We assume that genetic effects are normally distributed, with mean $\mathbf{0}$ and covariance $\mathbf{K}\sigma_g^2$ where the matrix $\mathbf{K}$ summarizes kinship coefficients between sampled individuals and $\sigma_g^2$ is a positive scalar describing the genetic contribution to the overall variance. We assume that non-shared environmental effects are normally distributed with mean $\mathbf{0}$ and covariance $\mathbf{I}\sigma_e^2$, where $\mathbf{I}$ is the identity matrix.

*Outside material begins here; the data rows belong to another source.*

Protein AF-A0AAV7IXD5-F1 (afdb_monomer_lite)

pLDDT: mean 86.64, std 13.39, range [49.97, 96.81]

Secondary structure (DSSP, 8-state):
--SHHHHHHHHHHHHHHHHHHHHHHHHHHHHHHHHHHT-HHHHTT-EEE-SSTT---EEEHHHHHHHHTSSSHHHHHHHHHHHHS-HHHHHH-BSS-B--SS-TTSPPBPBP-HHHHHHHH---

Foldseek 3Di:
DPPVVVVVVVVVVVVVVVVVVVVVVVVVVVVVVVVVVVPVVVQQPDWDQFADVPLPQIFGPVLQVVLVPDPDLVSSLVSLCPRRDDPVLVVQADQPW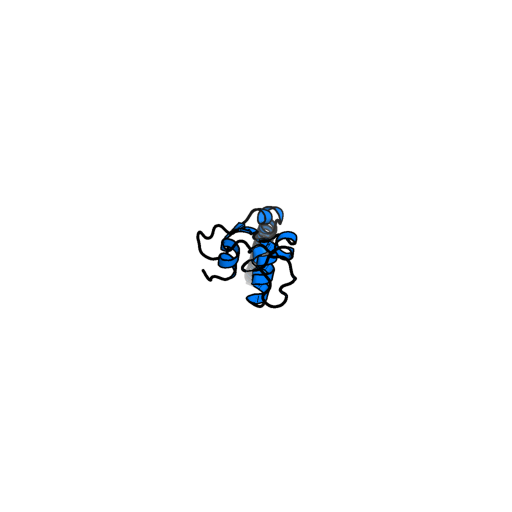AADPVDNPDDTGHHDDVSSVCRSPVHD

Sequence (124 aa):
MHKLLSDDRSLKQILLNLSEDIKLVKRVQLNMLKAQEANPARQTNQQVEIGHQGSNVFVTQQQWDTANSRDSYWSMSVSLIHALFDTEVLLESNLRGGLSKIDKNTPKRPALNPHIVTAITGKP

InterPro domains:
  IPR018379 BEN domain [PS51457] (54-124)

Organism: Cotesia glomerata (NCBI:txid32391)

Structure (mmCIF, N/CA/C/O backbone):
data_AF-A0AAV7IXD5-F1
#
_entry.id   AF-A0AAV7IXD5-F1
#
loop_
_atom_site.group_PDB
_atom_site.id
_atom_site.type_symbol
_atom_site.label_atom_id
_atom_site.label_alt_id
_atom_site.label_comp_id
_atom_site.label_asym_id
_atom_site.label_entity_id
_atom_site.label_seq_id
_atom_site.pdbx_PDB_ins_code
_atom_site.Cartn_x
_atom_site.Cartn_y
_atom_site.Cartn_z
_atom_site.occupancy
_atom_site.B_iso_or_equiv
_atom_site.auth_seq_id
_atom_site.auth_comp_id
_atom_site.auth_asym_id
_atom_site.auth_atom_id
_atom_site.pdbx_PDB_model_num
ATOM 1 N N . MET A 1 1 ? -53.427 -6.142 55.718 1.00 52.75 1 MET A N 1
ATOM 2 C CA . MET A 1 1 ? -52.078 -6.629 55.345 1.00 52.75 1 MET A CA 1
ATOM 3 C C . MET A 1 1 ? -51.808 -6.577 53.823 1.00 52.75 1 MET A C 1
ATOM 5 O O . MET A 1 1 ? -50.949 -7.299 53.350 1.00 52.75 1 MET A O 1
ATOM 9 N N . HIS A 1 2 ? -52.500 -5.724 53.043 1.00 54.69 2 HIS A N 1
ATOM 10 C CA . HIS A 1 2 ? -52.436 -5.738 51.564 1.00 54.69 2 HIS A CA 1
ATOM 11 C C . HIS A 1 2 ? -51.703 -4.537 50.922 1.00 54.69 2 HIS A C 1
ATOM 13 O O . HIS A 1 2 ? -51.354 -4.604 49.750 1.00 54.69 2 HIS A O 1
ATOM 19 N N . LYS A 1 3 ? -51.444 -3.449 51.669 1.00 55.59 3 LYS A N 1
ATOM 20 C CA . LYS A 1 3 ? -50.799 -2.223 51.146 1.00 55.59 3 LYS A CA 1
ATOM 21 C C . LYS A 1 3 ? -49.271 -2.342 51.014 1.00 55.59 3 LYS A C 1
ATOM 23 O O . LYS A 1 3 ? -48.718 -1.948 49.999 1.00 55.59 3 LYS A O 1
ATOM 28 N N . LEU A 1 4 ? -48.616 -2.987 51.983 1.00 53.06 4 LEU A N 1
ATOM 29 C CA . LEU A 1 4 ? -47.150 -3.123 52.053 1.00 53.06 4 LEU A CA 1
ATOM 30 C C . LEU A 1 4 ? -46.530 -3.937 50.899 1.00 53.06 4 LEU A C 1
ATOM 32 O O . LEU A 1 4 ? -45.408 -3.667 50.490 1.00 53.06 4 LEU A O 1
ATOM 36 N N . LEU A 1 5 ? -47.260 -4.910 50.344 1.00 54.75 5 LEU A N 1
ATOM 37 C CA . LEU A 1 5 ? -46.796 -5.737 49.217 1.00 54.75 5 LEU A CA 1
ATOM 38 C C . LEU A 1 5 ? -46.858 -5.010 47.861 1.00 54.75 5 LEU A C 1
ATOM 40 O O . LEU A 1 5 ? -46.148 -5.386 46.930 1.00 54.75 5 LEU A O 1
ATOM 44 N N . SER A 1 6 ? -47.703 -3.982 47.736 1.00 59.38 6 SER A N 1
ATOM 45 C CA . SER A 1 6 ? -47.872 -3.224 46.488 1.00 59.38 6 SER A CA 1
ATOM 46 C C . SER A 1 6 ? -46.777 -2.163 46.304 1.00 59.38 6 SER A C 1
ATOM 48 O O . SER A 1 6 ? -46.357 -1.894 45.175 1.00 59.38 6 SER A O 1
ATOM 50 N N . ASP A 1 7 ? -46.271 -1.618 47.413 1.00 67.38 7 ASP A N 1
ATOM 51 C CA . ASP A 1 7 ? -45.187 -0.630 47.418 1.00 67.38 7 ASP A CA 1
ATOM 52 C C . ASP A 1 7 ? -43.836 -1.266 47.052 1.00 67.38 7 ASP A C 1
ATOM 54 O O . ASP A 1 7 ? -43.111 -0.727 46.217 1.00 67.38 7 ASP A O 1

To estimate $\mathbf{K}$, we either use known pedigree structure to define $\mathbf{K}$ or else use the empirical estimator  $\mathbf{K}=\frac{1}{l}\sum_{i=1}^l{(G_i-2f_i\mathbf{1})(G_i-2f_i\mathbf{1})\over 4f_i(1-f_i)}$,
where $l$ is the count of variants, $G_i$ and $f_i$ are the genotype vector and estimated allele frequency for the $i^{th}$ variant, respectively. Each element in $G_i$ encodes the minor allele count for one individual. Model parameters $\hat{\boldsymbol{\beta}}$, $\hat{\sigma_g^2}$ and $\hat{\sigma_e^2}$, are estimated using maximum likelihood and the efficient algorithm described in Lippert et. al. For convenience, let the estimated covariance matrix of $\mathbf{y}$ be $\hat{\boldsymbol{\Omega}}=2\hat{\sigma_g^2}\mathbf{K}+\hat{\sigma_e^2}\mathbf{I}$.